Effective and Efficient Techniques for a Rule-Based Test-Data Generator
This part explains some of the sophisticated software technology that is working behind the scenes in our rule-based test-data generator for form-centric applications. You will see that a simple enumeration of all possible ways to fill in a form is likely doomed to run longer than the age of the universe. Therefore more efficient techniques are needed to make the seemingly impossible possible.
In the previous part of this blog series, we have seen that it is necessary to generate test data containing extreme or special values (ESVs) which are capable of exerting some pressure onto the software under test. We have also seen that it is desirable to squeeze into a single test-data record as many ESVs as possible, in order to reduce the number of records to be fed into the test system. Running functional tests may take considerable time. Therefore we want to achieve a high compression, i.e. a high density of ESVs per data record.
As we mentioned in part 1 of this blog series, the main obstacle in the way of an automated generation of test data for form-centric applications is the presence of cross-field constraints. Before we get to these, let us look at constraints that can be formulated for individual fields alone.
Constraints on single fields — the easy problem
The kind of constraints that one may formulate for a field depends on the type of the latter. Consider a Boolean field. The field may assume only one of two values, true or false. A simple constraint on such a field is that it may not be empty. Additionally there may be attributes governing the external representation of the field values, such as “wahr” and “falsch”, or “1″ and “0″.
Next, let’s look at a field representing an amount of Euro with Cents. Again a simple constraint on such a field is that it may not be empty. Other constraints may be that the amount may not be negative, or that the amount may not be zero. Invariably, there will be a constraint on the length of the field, which entails a lower and an upper limit for the amount the field can hold. Further attributes may involve the external representation such as the presence/absence of a positive sign in front of the amount, or the appearance of the decimal separator (a comma in Germany, a dot in the UK or the USA). Working with these constraints can be separated into a first phase, where a valid value is generated, followed by a second phase where an appropriate external representation is constructed. Our generator typically produces extreme and special values (ESVs), as explained in the previous part 2 of this blog series.

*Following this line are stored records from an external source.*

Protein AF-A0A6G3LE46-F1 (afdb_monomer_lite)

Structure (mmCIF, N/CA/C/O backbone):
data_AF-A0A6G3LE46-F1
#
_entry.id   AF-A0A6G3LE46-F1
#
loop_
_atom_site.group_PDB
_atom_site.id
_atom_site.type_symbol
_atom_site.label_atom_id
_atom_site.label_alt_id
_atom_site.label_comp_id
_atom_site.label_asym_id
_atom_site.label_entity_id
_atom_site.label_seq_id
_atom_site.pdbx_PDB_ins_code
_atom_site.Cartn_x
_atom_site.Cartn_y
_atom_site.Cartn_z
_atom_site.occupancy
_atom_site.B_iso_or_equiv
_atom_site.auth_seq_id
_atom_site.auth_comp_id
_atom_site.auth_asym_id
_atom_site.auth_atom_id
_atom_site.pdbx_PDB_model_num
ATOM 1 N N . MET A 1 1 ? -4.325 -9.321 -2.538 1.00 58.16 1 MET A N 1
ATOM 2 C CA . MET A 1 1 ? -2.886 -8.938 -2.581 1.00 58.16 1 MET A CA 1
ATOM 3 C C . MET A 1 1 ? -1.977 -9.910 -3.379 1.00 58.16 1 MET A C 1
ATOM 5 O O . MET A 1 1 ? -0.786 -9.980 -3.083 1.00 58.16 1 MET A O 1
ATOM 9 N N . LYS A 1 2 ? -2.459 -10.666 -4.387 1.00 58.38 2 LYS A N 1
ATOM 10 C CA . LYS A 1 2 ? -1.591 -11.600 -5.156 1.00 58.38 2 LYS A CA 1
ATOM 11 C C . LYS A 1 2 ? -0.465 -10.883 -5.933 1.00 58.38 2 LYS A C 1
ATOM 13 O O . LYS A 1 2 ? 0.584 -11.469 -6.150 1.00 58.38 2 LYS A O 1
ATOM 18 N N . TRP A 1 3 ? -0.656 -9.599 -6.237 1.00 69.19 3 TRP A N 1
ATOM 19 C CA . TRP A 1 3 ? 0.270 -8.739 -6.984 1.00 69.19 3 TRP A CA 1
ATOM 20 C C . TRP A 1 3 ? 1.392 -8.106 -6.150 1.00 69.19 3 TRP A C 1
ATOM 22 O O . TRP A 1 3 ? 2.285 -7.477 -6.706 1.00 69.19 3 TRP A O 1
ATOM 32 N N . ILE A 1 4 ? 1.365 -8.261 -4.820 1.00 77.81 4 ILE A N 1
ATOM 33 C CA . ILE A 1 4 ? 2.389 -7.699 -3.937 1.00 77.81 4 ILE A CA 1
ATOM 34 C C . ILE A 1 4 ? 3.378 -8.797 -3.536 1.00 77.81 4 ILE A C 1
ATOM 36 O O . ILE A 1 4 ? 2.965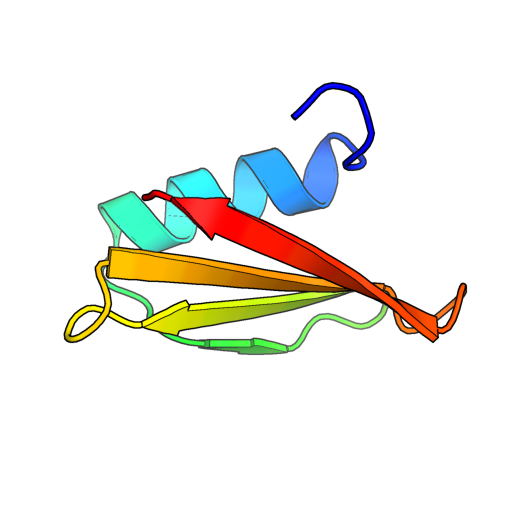 -9.833 -2.986 1.00 77.81 4 ILE A O 1
ATOM 40 N N . PRO A 1 5 ? 4.688 -8.558 -3.697 1.00 84.81 5 PRO A N 1
ATOM 41 C CA . PRO A 1 5 ? 5.714 -9.490 -3.256 1.00 84.81 5 PRO A CA 1
ATOM 42 C C . PRO A 1 5 ? 5.575 -9.864 -1.773 1.00 84.81 5 PRO A C 1
ATOM 44 O O . PRO A 1 5 ? 5.214 -9.046 -0.924 1.00 84.81 5 PRO A O 1
ATOM 47 N N . LYS A 1 6 ? 5.863 -11.135 -1.454 1.00 89.62 6 LYS A N 1
ATOM 48 C CA . LYS A 1 6 ? 5.668 -11.741 -0.118 1.00 89.62 6 LYS A CA 1
ATOM 49 C C . LYS A 1 6 ? 6.275 -10.899 1.013 1.00 89.62 6 LYS A C 1
ATOM 51 O O . LYS A 1 6 ? 5.680 -10.796 2.083 1.00 89.62 6 LYS A O 1
ATOM 56 N N . TYR A 1 7 ? 7.422 -10.267 0.755 1.00 89.75 7 TYR A N 1
ATOM 57 C CA . TYR A 1 7 ? 8.099 -9.376 1.697 1.00 89.75 7 TYR A CA 1
ATOM 58 C C . TYR A 1 7 ? 7.213 -8.208 2.149 1.00 89.75 7 TYR A C 1
ATOM 60 O O . TYR A 1 7 ? 6.990 -8.054 3.349 1.00 89.75 7 TYR A O 1
ATOM 68 N N . ALA A 1 8 ? 6.676 -7.424 1.208 1.00 90.25 8 ALA A N 1
ATOM 69 C CA . ALA A 1 8 ? 5.889 -6.239 1.537 1.00 90.25 8 ALA A CA 1
ATOM 70 C C . ALA A 1 8 ? 4.613 -6.628 2.294 1.00 90.25 8 ALA A C 1
ATOM 72 O O . ALA A 1 8 ?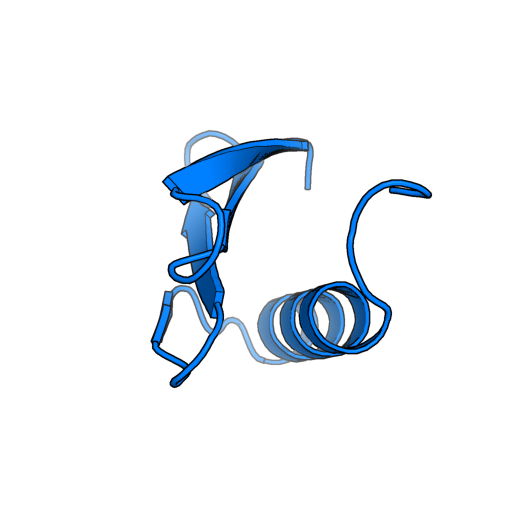 4.335 -6.047 3.334 1.00 90.25 8 ALA A O 1
ATOM 73 N N . ARG A 1 9 ? 3.935 -7.715 1.891 1.00 91.81 9 ARG A N 1
ATOM 74 C CA . ARG A 1 9 ? 2.788 -8.262 2.645 1.00 91.81 9 ARG A CA 1
ATOM 75 C C . ARG A 1 9 ? 3.135 -8.601 4.095 1.00 91.81 9 ARG A C 1
ATOM 77 O O . ARG A 1 9 ? 2.405 -8.229 5.012 1.00 91.81 9 ARG A O 1
ATOM 84 N N . ARG A 1 10 ? 4.248 -9.311 4.313 1.00 93.62 10 ARG A N 1
ATOM 85 C CA . ARG A 1 10 ? 4.690 -9.688 5.663 1.00 93.62 10 ARG A CA 1
ATOM 86 C C . ARG A 1 10 ? 5.012 -8.450 6.497 1.00 93.62 10 ARG A C 1
ATOM 88 O O . ARG A 1 10 ? 4.626 -8.394 7.663 1.00 93.62 10 ARG A O 1
ATOM 95 N N . LYS A 1 11 ? 5.685 -7.460 5.903 1.00 94.81 11 LYS A N 1
ATOM 96 C CA . LYS A 1 11 ? 6.048 -6.231 6.608 1.00 94.81 11 LYS A CA 1
ATOM 97 C C . LYS A 1 11 ? 4.818 -5.395 6.957 1.00 94.81 11 LYS A C 1
ATOM 99 O O . LYS A 1 11 ? 4.701 -5.010 8.113 1.00 94.81 11 LYS A O 1
ATOM 104 N N . THR A 1 12 ? 3.865 -5.233 6.039 1.00 92.94 12 THR A N 1
ATOM 105 C CA . THR A 1 12 ? 2.566 -4.604 6.320 1.00 92.94 12 THR A CA 1
ATOM 106 C C . THR A 1 12 ? 1.859 -5.277 7.495 1.00 92.94 12 THR A C 1
ATOM 108 O O . THR A 1 12 ? 1.426 -4.600 8.418 1.00 92.94 12 THR A O 1
ATOM 111 N N . ARG A 1 13 ? 1.799 -6.616 7.527 1.00 92.94 13 ARG A N 1
ATOM 112 C CA . ARG A 1 13 ? 1.160 -7.344 8.637 1.00 92.94 13 ARG A CA 1
ATOM 113 C C . ARG A 1 13 ? 1.859 -7.105 9.977 1.00 92.94 13 ARG A C 1
ATOM 115 O O . ARG A 1 13 ? 1.195 -6.981 10.998 1.00 92.94 13 ARG A O 1
ATOM 122 N N . SER A 1 14 ? 3.190 -7.045 9.974 1.00 95.31 14 SER A N 1
ATOM 123 C CA . SER A 1 14 ? 3.972 -6.701 11.166 1.00 95.31 14 SER A CA 1
ATOM 124 C C . SER A 1 14 ? 3.697 -5.270 11.624 1.00 95.31 14 SER A C 1
ATOM 126 O O . SER A 1 14 ? 3.544 -5.054 12.818 1.00 95.31 14 SER A O 1
ATOM 128 N N . MET A 1 15 ? 3.619 -4.323 10.687 1.00 94.94 15 MET A N 1
ATOM 129 C CA . MET A 1 15 ? 3.336 -2.915 10.970 1.00 94.94 15 MET A CA 1
ATOM 130 C C . MET A 1 15 ? 1.942 -2.718 11.569 1.00 94.94 15 MET A C 1
ATOM 132 O O . MET A 1 15 ? 1.809 -2.001 12.553 1.00 94.94 15 MET A O 1
ATOM 136 N N . LEU A 1 16 ? 0.930 -3.415 11.039 1.00 92.50 16 LEU A N 1
ATOM 137 C CA . LEU A 1 16 ? -0.430 -3.407 11.588 1.00 92.50 16 LEU A CA 1
ATOM 138 C C . LEU A 1 16 ? -0.468 -3.899 13.041 1.00 92.50 16 LEU A C 1
ATOM 140 O O . LEU A 1 16 ? -1.176 -3.324 13.858 1.00 92.50 16 LEU A O 1
ATOM 144 N N . LYS A 1 17 ? 0.314 -4.934 13.375 1.00 93.88 17 LYS A N 1
ATOM 145 C CA . LYS A 1 17 ? 0.407 -5.449 14.751 1.00 93.88 17 LYS A CA 1
ATOM 146 C C . LYS A 1 17 ? 1.140 -4.500 15.697 1.00 93.88 17 LYS A C 1
ATOM 148 O O . LYS A 1 17 ? 0.785 -4.432 16.864 1.00 93.88 17 LYS A O 1
ATOM 153 N N . SER A 1 18 ? 2.173 -3.812 15.215 1.00 94.06 18 SER A N 1
ATOM 154 C CA . SER A 1 18 ? 2.999 -2.926 16.041 1.00 94.06 18 SER A CA 1
ATOM 155 C C . SER A 1 18 ? 2.511 -1.475 16.068 1.00 94.06 18 SER A C 1
ATOM 157 O O . SER A 1 18 ? 3.181 -0.635 16.658 1.00 94.06 18 SER A O 1
ATOM 159 N N . GLY A 1 19 ? 1.423 -1.144 15.361 1.00 91.75 19 GLY A N 1
ATOM 160 C CA . GLY A 1 19 ? 0.951 0.236 15.191 1.00 91.75 19 GLY A CA 1
ATOM 161 C C . GLY A 1 19 ? 1.905 1.136 14.392 1.00 91.75 19 GLY A C 1
ATOM 162 O O . GLY A 1 19 ? 1.769 2.358 14.405 1.00 91.75 19 GLY A O 1
ATOM 163 N N . GLN A 1 20 ? 2.893 0.562 13.696 1.00 93.25 20 GLN A N 1
ATOM 164 C CA . GLN A 1 20 ? 3.872 1.339 12.937 1.00 93.25 20 GLN A CA 1
ATOM 165 C C . GLN A 1 20 ? 3.226 1.871 11.655 1.00 93.25 20 GLN A C 1
ATOM 167 O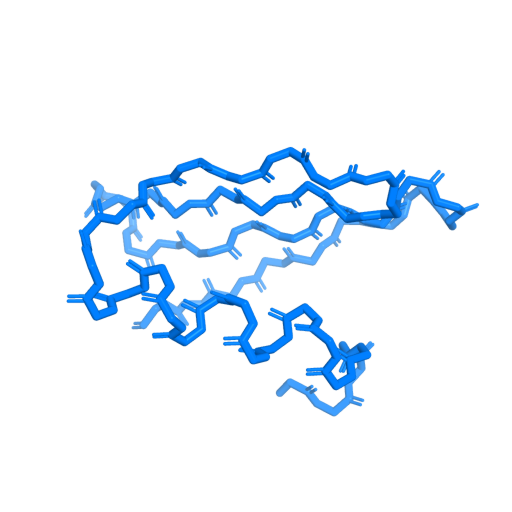 O . GLN A 1 20 ? 2.808 1.092 10.803 1.00 93.25 20 GLN A O 1
ATOM 172 N N . LYS A 1 21 ? 3.197 3.194 11.479 1.00 94.38 21 LYS A N 1
ATOM 173 C CA . LYS A 1 21 ? 2.510 3.816 10.334 1.00 94.38 21 LYS A CA 1
ATOM 174 C C . LYS A 1 21 ? 3.357 3.886 9.069 1.00 94.38 21 LYS A C 1
ATOM 176 O O . LYS A 1 21 ? 2.828 3.812 7.968 1.00 94.38 21 LYS A O 1
ATOM 181 N N . ILE A 1 22 ? 4.676 4.018 9.201 1.00 95.75 22 ILE A N 1
ATOM 182 C CA . ILE A 1 22 ? 5.582 4.223 8.065 1.00 95.75 22 ILE A CA 1
ATOM 183 C C . ILE A 1 22 ? 6.738 3.230 8.140 1.00 95.75 22 ILE A C 1
ATOM 185 O O . ILE A 1 22 ? 7.337 3.020 9.195 1.00 95.75 22 ILE A O 1
ATOM 189 N N . HIS A 1 23 ? 7.067 2.633 7.000 1.00 95.31 23 HIS A N 1
ATOM 190 C CA . HIS A 1 23 ? 8.273 1.843 6.811 1.00 95.31 23 HIS A CA 1
ATOM 191 C C . HIS A 1 23 ? 8.941 2.211 5.488 1.00 95.31 23 HIS A C 1
ATOM 193 O O . HIS A 1 23 ? 8.356 2.049 4.418 1.00 95.31 23 HIS A O 1
ATOM 199 N N . MET A 1 24 ? 10.194 2.656 5.566 1.00 94.88 24 MET A N 1
ATOM 200 C CA . MET A 1 24 ? 11.026 2.965 4.406 1.00 94.88 24 MET A CA 1
ATOM 201 C C . MET A 1 24 ? 12.085 1.882 4.221 1.00 94.88 24 MET A C 1
ATOM 203 O O . MET A 1 24 ? 13.162 1.932 4.806 1.00 94.88 24 MET A O 1
ATOM 207 N N . GLY A 1 25 ? 11.773 0.883 3.402 1.00 91.62 25 GLY A N 1
ATOM 208 C CA . GLY A 1 25 ? 12.740 -0.116 2.970 1.00 91.62 25 GLY A CA 1
ATOM 209 C C . GLY A 1 25 ? 13.520 0.329 1.730 1.00 91.62 25 GLY A C 1
ATOM 210 O O . GLY A 1 25 ? 13.156 1.282 1.030 1.00 91.62 25 GLY A O 1
ATOM 211 N N . TYR A 1 26 ? 14.572 -0.428 1.410 1.00 91.62 26 TYR A N 1
ATOM 212 C CA . TYR A 1 26 ? 15.352 -0.245 0.183 1.00 91.62 26 TYR A CA 1
ATOM 213 C C . TYR A 1 26 ? 14.489 -0.404 -1.080 1.00 91.62 26 TYR A C 1
ATOM 215 O O . TYR A 1 26 ? 14.542 0.429 -1.977 1.00 91.62 26 TYR A O 1
ATOM 223 N N . ARG A 1 27 ? 13.644 -1.447 -1.131 1.00 90.12 27 ARG A N 1
ATOM 224 C CA . ARG A 1 27 ? 12.785 -1.738 -2.293 1.00 90.12 27 ARG A CA 1
ATOM 225 C C . ARG A 1 27 ? 11.355 -1.217 -2.160 1.00 90.12 27 ARG A C 1
ATOM 227 O O . ARG A 1 27 ? 10.776 -0.806 -3.158 1.00 90.12 27 ARG A O 1
ATOM 234 N N . TYR A 1 28 ? 10.791 -1.241 -0.955 1.00 94.00 28 TYR A N 1
ATOM 235 C CA . TYR A 1 28 ? 9.399 -0.857 -0.724 1.00 94.00 28 TYR A CA 1
ATOM 236 C C . TYR A 1 28 ? 9.298 0.251 0.301 1.00 94.00 28 TYR A C 1
ATOM 238 O O . TYR A 1 28 ? 9.945 0.198 1.345 1.00 94.00 28 TYR A O 1
ATOM 246 N N . GLU A 1 29 ? 8.420 1.198 0.030 1.00 96.19 29 GLU A N 1
ATOM 247 C CA . GLU A 1 29 ? 7.918 2.131 1.022 1.00 96.19 29 GLU A CA 1
ATOM 248 C C . GLU A 1 29 ? 6.470 1.767 1.343 1.00 96.19 29 GLU A C 1
ATOM 250 O O . GLU A 1 29 ? 5.654 1.585 0.440 1.00 96.19 29 GLU A O 1
ATOM 255 N N . ILE A 1 30 ? 6.169 1.601 2.627 1.00 95.88 30 ILE A N 1
ATOM 256 C CA . ILE A 1 30 ? 4.849 1.198 3.106 1.00 95.88 30 ILE A CA 1
ATOM 257 C C . ILE A 1 30 ? 4.349 2.282 4.049 1.00 95.88 30 ILE A C 1
ATOM 259 O O . ILE A 1 30 ? 5.037 2.625 5.012 1.00 95.88 30 ILE A O 1
ATOM 263 N N . ARG A 1 31 ? 3.156 2.807 3.780 1.00 96.44 31 ARG A N 1
ATOM 264 C CA . ARG A 1 31 ? 2.467 3.764 4.648 1.00 96.44 31 ARG A CA 1
ATOM 265 C C . ARG A 1 31 ? 1.080 3.234 4.981 1.00 96.44 31 ARG A C 1
ATOM 267 O O . ARG A 1 31 ? 0.373 2.778 4.088 1.00 96.44 31 ARG A O 1
ATOM 274 N N . ILE A 1 32 ? 0.714 3.276 6.250 1.00 94.94 32 ILE A N 1
ATOM 275 C CA . ILE A 1 32 ? -0.609 2.928 6.759 1.00 94.94 32 ILE A CA 1
ATOM 276 C C . ILE A 1 32 ? -1.233 4.233 7.232 1.00 94.94 32 ILE A C 1
ATOM 278 O O . ILE A 1 32 ? -0.657 4.928 8.069 1.00 94.94 32 ILE A O 1
ATOM 282 N N . ASP A 1 33 ? -2.374 4.565 6.652 1.00 93.12 33 ASP A N 1
ATOM 283 C CA . ASP A 1 33 ? -3.170 5.720 7.023 1.00 93.12 33 ASP A CA 1
ATOM 284 C C . ASP A 1 33 ? -4.391 5.245 7.813 1.00 93.12 33 ASP A C 1
ATOM 286 O O . ASP A 1 33 ? -5.260 4.548 7.290 1.00 93.12 33 ASP A O 1
ATOM 290 N N . ASP A 1 34 ? -4.423 5.604 9.095 1.00 87.44 34 ASP A N 1
ATOM 291 C CA . ASP A 1 34 ? -5.504 5.236 10.007 1.00 87.44 34 ASP A CA 1
ATOM 292 C C . ASP A 1 34 ? -6.765 6.078 9.780 1.00 87.44 34 ASP A C 1
ATOM 294 O O . ASP A 1 34 ? -7.856 5.599 10.071 1.00 87.44 34 ASP A O 1
ATOM 298 N N . MET A 1 35 ? -6.640 7.306 9.255 1.00 90.12 35 MET A N 1
ATOM 299 C CA . MET A 1 35 ? -7.799 8.180 9.020 1.00 90.12 35 MET A CA 1
ATOM 300 C C . MET A 1 35 ? -8.629 7.678 7.844 1.00 90.12 35 MET A C 1
ATOM 302 O O . MET A 1 35 ? -9.855 7.689 7.889 1.00 90.12 35 MET A O 1
ATOM 306 N N . THR A 1 36 ? -7.953 7.223 6.790 1.00 90.25 36 THR A N 1
ATOM 307 C CA . THR A 1 36 ? -8.606 6.705 5.580 1.00 90.25 36 THR A CA 1
ATOM 308 C C . THR A 1 36 ? -8.739 5.180 5.574 1.00 90.25 36 THR A C 1
ATOM 310 O O . THR A 1 36 ? -9.344 4.622 4.662 1.00 90.25 36 THR A O 1
ATOM 313 N N . ASN A 1 37 ? -8.195 4.493 6.585 1.00 90.56 37 ASN A N 1
ATOM 314 C CA . ASN A 1 37 ? -8.089 3.033 6.659 1.00 90.56 37 ASN A CA 1
ATOM 315 C C . ASN A 1 37 ? -7.435 2.418 5.398 1.00 90.56 37 ASN A C 1
ATOM 317 O O . ASN A 1 37 ? -7.845 1.362 4.906 1.00 90.56 37 ASN A O 1
ATOM 321 N N . LEU A 1 38 ? -6.414 3.094 4.856 1.00 93.62 38 LEU A N 1
ATOM 322 C CA . LEU A 1 38 ? -5.707 2.696 3.636 1.00 93.62 38 LEU A CA 1
ATOM 323 C C . LEU A 1 38 ? -4.260 2.282 3.911 1.00 93.62 38 LEU A C 1
ATOM 325 O O . LEU A 1 38 ? -3.558 2.825 4.760 1.00 93.62 38 LEU A O 1
ATOM 329 N N . ILE A 1 39 ? -3.778 1.334 3.114 1.00 93.94 39 ILE A N 1
ATOM 330 C CA . ILE A 1 39 ? -2.391 0.883 3.080 1.00 93.94 39 ILE A CA 1
ATOM 331 C C . ILE A 1 39 ? -1.819 1.199 1.706 1.00 93.94 39 ILE A C 1
ATOM 333 O O . ILE A 1 39 ? -2.249 0.658 0.685 1.00 93.94 39 ILE A O 1
ATOM 337 N N . PHE A 1 40 ? -0.788 2.027 1.694 1.00 94.81 40 PHE A N 1
ATOM 338 C CA . PHE A 1 40 ? -0.024 2.393 0.517 1.00 94.81 40 PHE A CA 1
ATOM 339 C C . PHE A 1 40 ? 1.273 1.598 0.482 1.00 94.81 40 PHE A C 1
ATOM 341 O O . PHE A 1 40 ? 2.044 1.608 1.440 1.00 94.81 40 PHE A O 1
ATOM 348 N N . ILE A 1 41 ? 1.534 0.924 -0.633 1.00 94.44 41 ILE A N 1
ATOM 349 C CA . ILE A 1 41 ? 2.794 0.226 -0.885 1.00 94.44 41 ILE A CA 1
ATOM 350 C C . ILE A 1 41 ? 3.364 0.749 -2.194 1.00 94.44 41 ILE A C 1
ATOM 352 O O . ILE A 1 41 ? 2.773 0.566 -3.257 1.00 94.44 41 ILE A O 1
ATOM 356 N N . TYR A 1 42 ? 4.523 1.384 -2.116 1.00 95.06 42 TYR A N 1
ATOM 357 C CA . TYR A 1 42 ? 5.263 1.885 -3.261 1.00 95.06 42 TYR A CA 1
ATOM 358 C C . TYR A 1 42 ? 6.490 1.004 -3.510 1.00 95.06 42 TYR A C 1
ATOM 360 O O . TYR A 1 42 ? 7.328 0.839 -2.623 1.00 95.06 42 TYR A O 1
ATOM 368 N N . ASP A 1 43 ? 6.587 0.412 -4.701 1.00 93.56 43 ASP A N 1
ATOM 369 C CA . ASP A 1 43 ? 7.771 -0.324 -5.152 1.00 93.56 43 ASP A CA 1
ATOM 370 C C . ASP A 1 43 ? 8.708 0.631 -5.894 1.00 93.56 43 ASP A C 1
ATOM 372 O O . ASP A 1 43 ? 8.440 1.039 -7.026 1.00 93.56 43 ASP A O 1
ATOM 376 N N . LYS A 1 44 ? 9.837 0.960 -5.263 1.00 92.38 44 LYS A N 1
ATOM 377 C CA . LYS A 1 44 ? 10.833 1.895 -5.801 1.00 92.38 44 LYS A CA 1
ATOM 378 C C . LYS A 1 44 ? 11.482 1.380 -7.086 1.00 92.38 44 LYS A C 1
ATOM 380 O O . LYS A 1 44 ? 11.875 2.185 -7.925 1.00 92.38 44 LYS A O 1
ATOM 385 N N . LYS A 1 45 ? 11.571 0.054 -7.268 1.00 91.62 45 LYS A N 1
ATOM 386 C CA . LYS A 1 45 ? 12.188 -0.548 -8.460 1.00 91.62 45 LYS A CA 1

For a string field, we always have a maximum length constraint, plus a global constraint describing the character set that may be used. All we need is a simple string generator that looks at the string fields one after the other, and for each field generates data, while obeying the constraints that may exist (see e.g. ).
In our form-centric applications, we usually encounter a type of constraint on string fields that is a bit harder to cope with than the length and character set constraints mentioned above: it is the regular expression constraint. For instance in order to specify a valid German zip code number we may use a simple regular expression. Likewise, a regular expression may be devised constraining valid phone numbers, e.g. “
(\d+[ -])?\d+“. A regular expression for valid e-mail addresses is considerably harder to come by.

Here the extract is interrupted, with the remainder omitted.